Spec section 2.3: Handling of NUL character

tin-pot · January 10, 2016, 12:47am

In [section 2.3][spec-23] (“Insecure characters”) the specification states:

For security reasons, the Unicode character U+0000 must be replaced with the replacement character (U+FFFD).

I think this should be replaced with a requirement to simply discard U+0000 NULL (NUL) from the input text.

For similar reasons, U+007F DELETE should probably be discarded, too—but NUL is more problematic.

Rationale

The reason for this suggestion is that NUL is commonly used (1) as a string terminator, and (2) to pad coded-character data elements aka string buffers or fields and the like. If NUL in the text must be replaced by U+FFFD, then padding NULs must also, more or less. This would insert or append unwanted and unneeded U+FFFD REPLACEMENT CHARACTERS in the processed text.

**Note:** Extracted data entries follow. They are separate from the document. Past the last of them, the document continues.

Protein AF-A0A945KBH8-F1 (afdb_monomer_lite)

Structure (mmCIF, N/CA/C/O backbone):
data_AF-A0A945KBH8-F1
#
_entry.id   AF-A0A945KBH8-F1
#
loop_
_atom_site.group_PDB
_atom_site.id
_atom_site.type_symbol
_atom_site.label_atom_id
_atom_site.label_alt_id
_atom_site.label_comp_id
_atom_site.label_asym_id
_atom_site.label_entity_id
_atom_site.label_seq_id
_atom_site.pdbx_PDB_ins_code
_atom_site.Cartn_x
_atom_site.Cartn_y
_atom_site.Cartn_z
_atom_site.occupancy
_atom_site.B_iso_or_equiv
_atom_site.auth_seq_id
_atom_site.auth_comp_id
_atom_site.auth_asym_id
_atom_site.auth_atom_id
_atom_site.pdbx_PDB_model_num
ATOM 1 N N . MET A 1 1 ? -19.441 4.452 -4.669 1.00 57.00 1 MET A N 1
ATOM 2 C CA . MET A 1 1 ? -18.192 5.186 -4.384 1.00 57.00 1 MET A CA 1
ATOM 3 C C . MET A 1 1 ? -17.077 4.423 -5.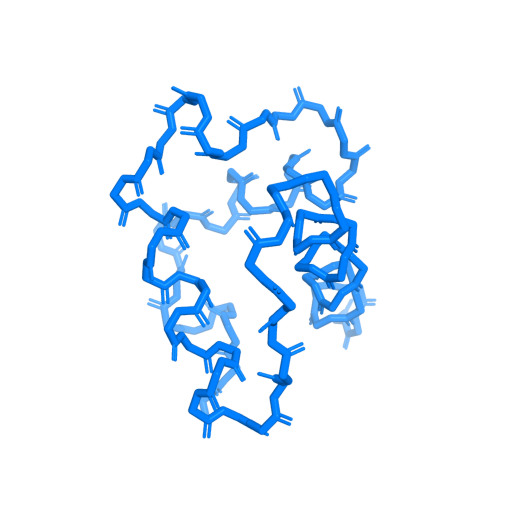067 1.00 57.00 1 MET A C 1
ATOM 5 O O . MET A 1 1 ? -16.976 3.225 -4.825 1.00 57.00 1 MET A O 1
ATOM 9 N N . THR A 1 2 ? -16.340 5.070 -5.966 1.00 73.56 2 THR A N 1
ATOM 10 C CA . THR A 1 2 ? -15.134 4.495 -6.587 1.00 73.56 2 THR A CA 1
ATOM 11 C C . THR A 1 2 ? -13.950 4.638 -5.641 1.00 73.56 2 THR A C 1
ATOM 13 O O . THR A 1 2 ? -13.999 5.450 -4.705 1.00 73.56 2 THR A O 1
ATOM 16 N N . ILE A 1 3 ? -12.892 3.854 -5.858 1.00 77.38 3 ILE A N 1
ATOM 17 C CA . ILE A 1 3 ? -11.719 3.911 -4.985 1.00 77.38 3 ILE A CA 1
ATOM 18 C C . ILE A 1 3 ? -11.081 5.306 -5.022 1.00 77.38 3 ILE A C 1
ATOM 20 O O . ILE A 1 3 ? -10.677 5.844 -3.998 1.00 77.38 3 ILE A O 1
ATOM 24 N N . GLU A 1 4 ? -11.149 5.969 -6.170 1.00 77.81 4 GLU A N 1
ATOM 25 C CA . GLU A 1 4 ? -10.694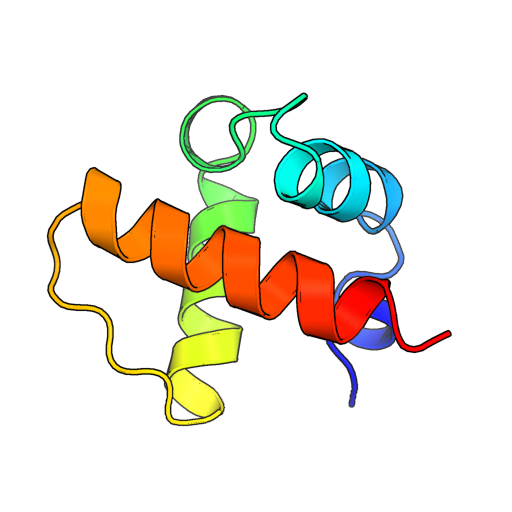 7.340 -6.396 1.00 77.81 4 GLU A CA 1
ATOM 26 C C . GLU A 1 4 ? -11.362 8.372 -5.488 1.00 77.81 4 GLU A C 1
ATOM 28 O O . GLU A 1 4 ? -10.703 9.270 -4.967 1.00 77.81 4 GLU A O 1
ATOM 33 N N . GLN A 1 5 ? -12.672 8.249 -5.263 1.00 78.19 5 GLN A N 1
ATOM 34 C CA . GLN A 1 5 ? -13.411 9.173 -4.402 1.00 78.19 5 GLN A CA 1
ATOM 35 C C . GLN A 1 5 ? -13.171 8.889 -2.918 1.00 78.19 5 GLN A C 1
ATOM 37 O O . GLN A 1 5 ? -13.155 9.805 -2.100 1.00 78.19 5 GLN A O 1
ATOM 42 N N . THR A 1 6 ? -12.993 7.619 -2.549 1.00 78.88 6 THR A N 1
ATOM 43 C CA . THR A 1 6 ? -12.717 7.227 -1.159 1.00 78.88 6 THR A CA 1
ATOM 44 C C . THR A 1 6 ? -11.277 7.542 -0.754 1.00 78.88 6 THR A C 1
ATOM 46 O O . THR A 1 6 ? -11.029 7.941 0.383 1.00 78.88 6 THR A O 1
ATOM 49 N N . PHE A 1 7 ? -10.337 7.422 -1.689 1.00 84.00 7 PHE A N 1
ATOM 50 C CA . PHE A 1 7 ? -8.908 7.625 -1.477 1.00 84.00 7 PHE A CA 1
ATOM 51 C C . PHE A 1 7 ? -8.365 8.840 -2.240 1.00 84.00 7 PHE A C 1
ATOM 53 O O . PHE A 1 7 ? -7.176 8.893 -2.532 1.00 84.00 7 PHE A O 1
ATOM 60 N N . SER A 1 8 ? -9.200 9.854 -2.498 1.00 80.00 8 SER A N 1
ATOM 61 C CA . SER A 1 8 ? -8.805 11.084 -3.205 1.00 80.00 8 SER A CA 1
ATOM 62 C C . SER A 1 8 ? -7.499 11.741 -2.729 1.00 80.00 8 SER A C 1
ATOM 64 O O . SER A 1 8 ? -6.715 12.136 -3.586 1.00 80.00 8 SER A O 1
ATOM 66 N N . PRO A 1 9 ? -7.190 11.851 -1.419 1.00 84.88 9 PRO A N 1
ATOM 67 C CA . PRO A 1 9 ? -5.907 12.420 -0.988 1.00 84.88 9 PRO A CA 1
ATOM 68 C C . PRO A 1 9 ? -4.693 11.505 -1.230 1.00 84.88 9 PRO A C 1
ATOM 70 O O . PRO A 1 9 ? -3.564 11.970 -1.140 1.00 84.88 9 PRO A O 1
ATOM 73 N N . PHE A 1 10 ? -4.908 10.221 -1.526 1.00 84.31 10 PHE A N 1
ATOM 74 C CA . PHE A 1 10 ? -3.862 9.216 -1.755 1.00 84.31 10 PHE A CA 1
ATOM 75 C C . PHE A 1 10 ? -3.852 8.694 -3.199 1.00 84.31 10 PHE A C 1
ATOM 77 O O . PHE A 1 10 ? -3.181 7.710 -3.494 1.00 84.31 10 PHE A O 1
ATOM 84 N N . LEU A 1 11 ? -4.598 9.339 -4.096 1.00 83.94 11 LEU A N 1
ATOM 85 C CA . LEU A 1 11 ? -4.814 8.891 -5.472 1.00 83.94 11 LEU A CA 1
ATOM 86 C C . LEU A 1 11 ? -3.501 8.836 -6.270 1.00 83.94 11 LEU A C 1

Example: A Standard C library <stdio.h> binary stream may

[…] have an implementation-defined number of null characters appended to the end of the stream. – (ISO/IEC 9899:2011, clause 7.21.2)

An application reading such a stream has no way to discern trailing NUL text characters from padding null characters.

May such an application truncate the input text at the first encountered NUL character? It seems the spec says “no”.

To avoid appending spurious U+FFFD, the application would have to read until the EOF while counting or buffering NUL characters, and then decide whether these were padding or text NUL characters, and replace only the latter with U+FFFD (and discard trailing NUL characters from the text anyway!). This seems too much effort for very little gain.

[ Reading the input text from a text stream poses similar or worse problems. ]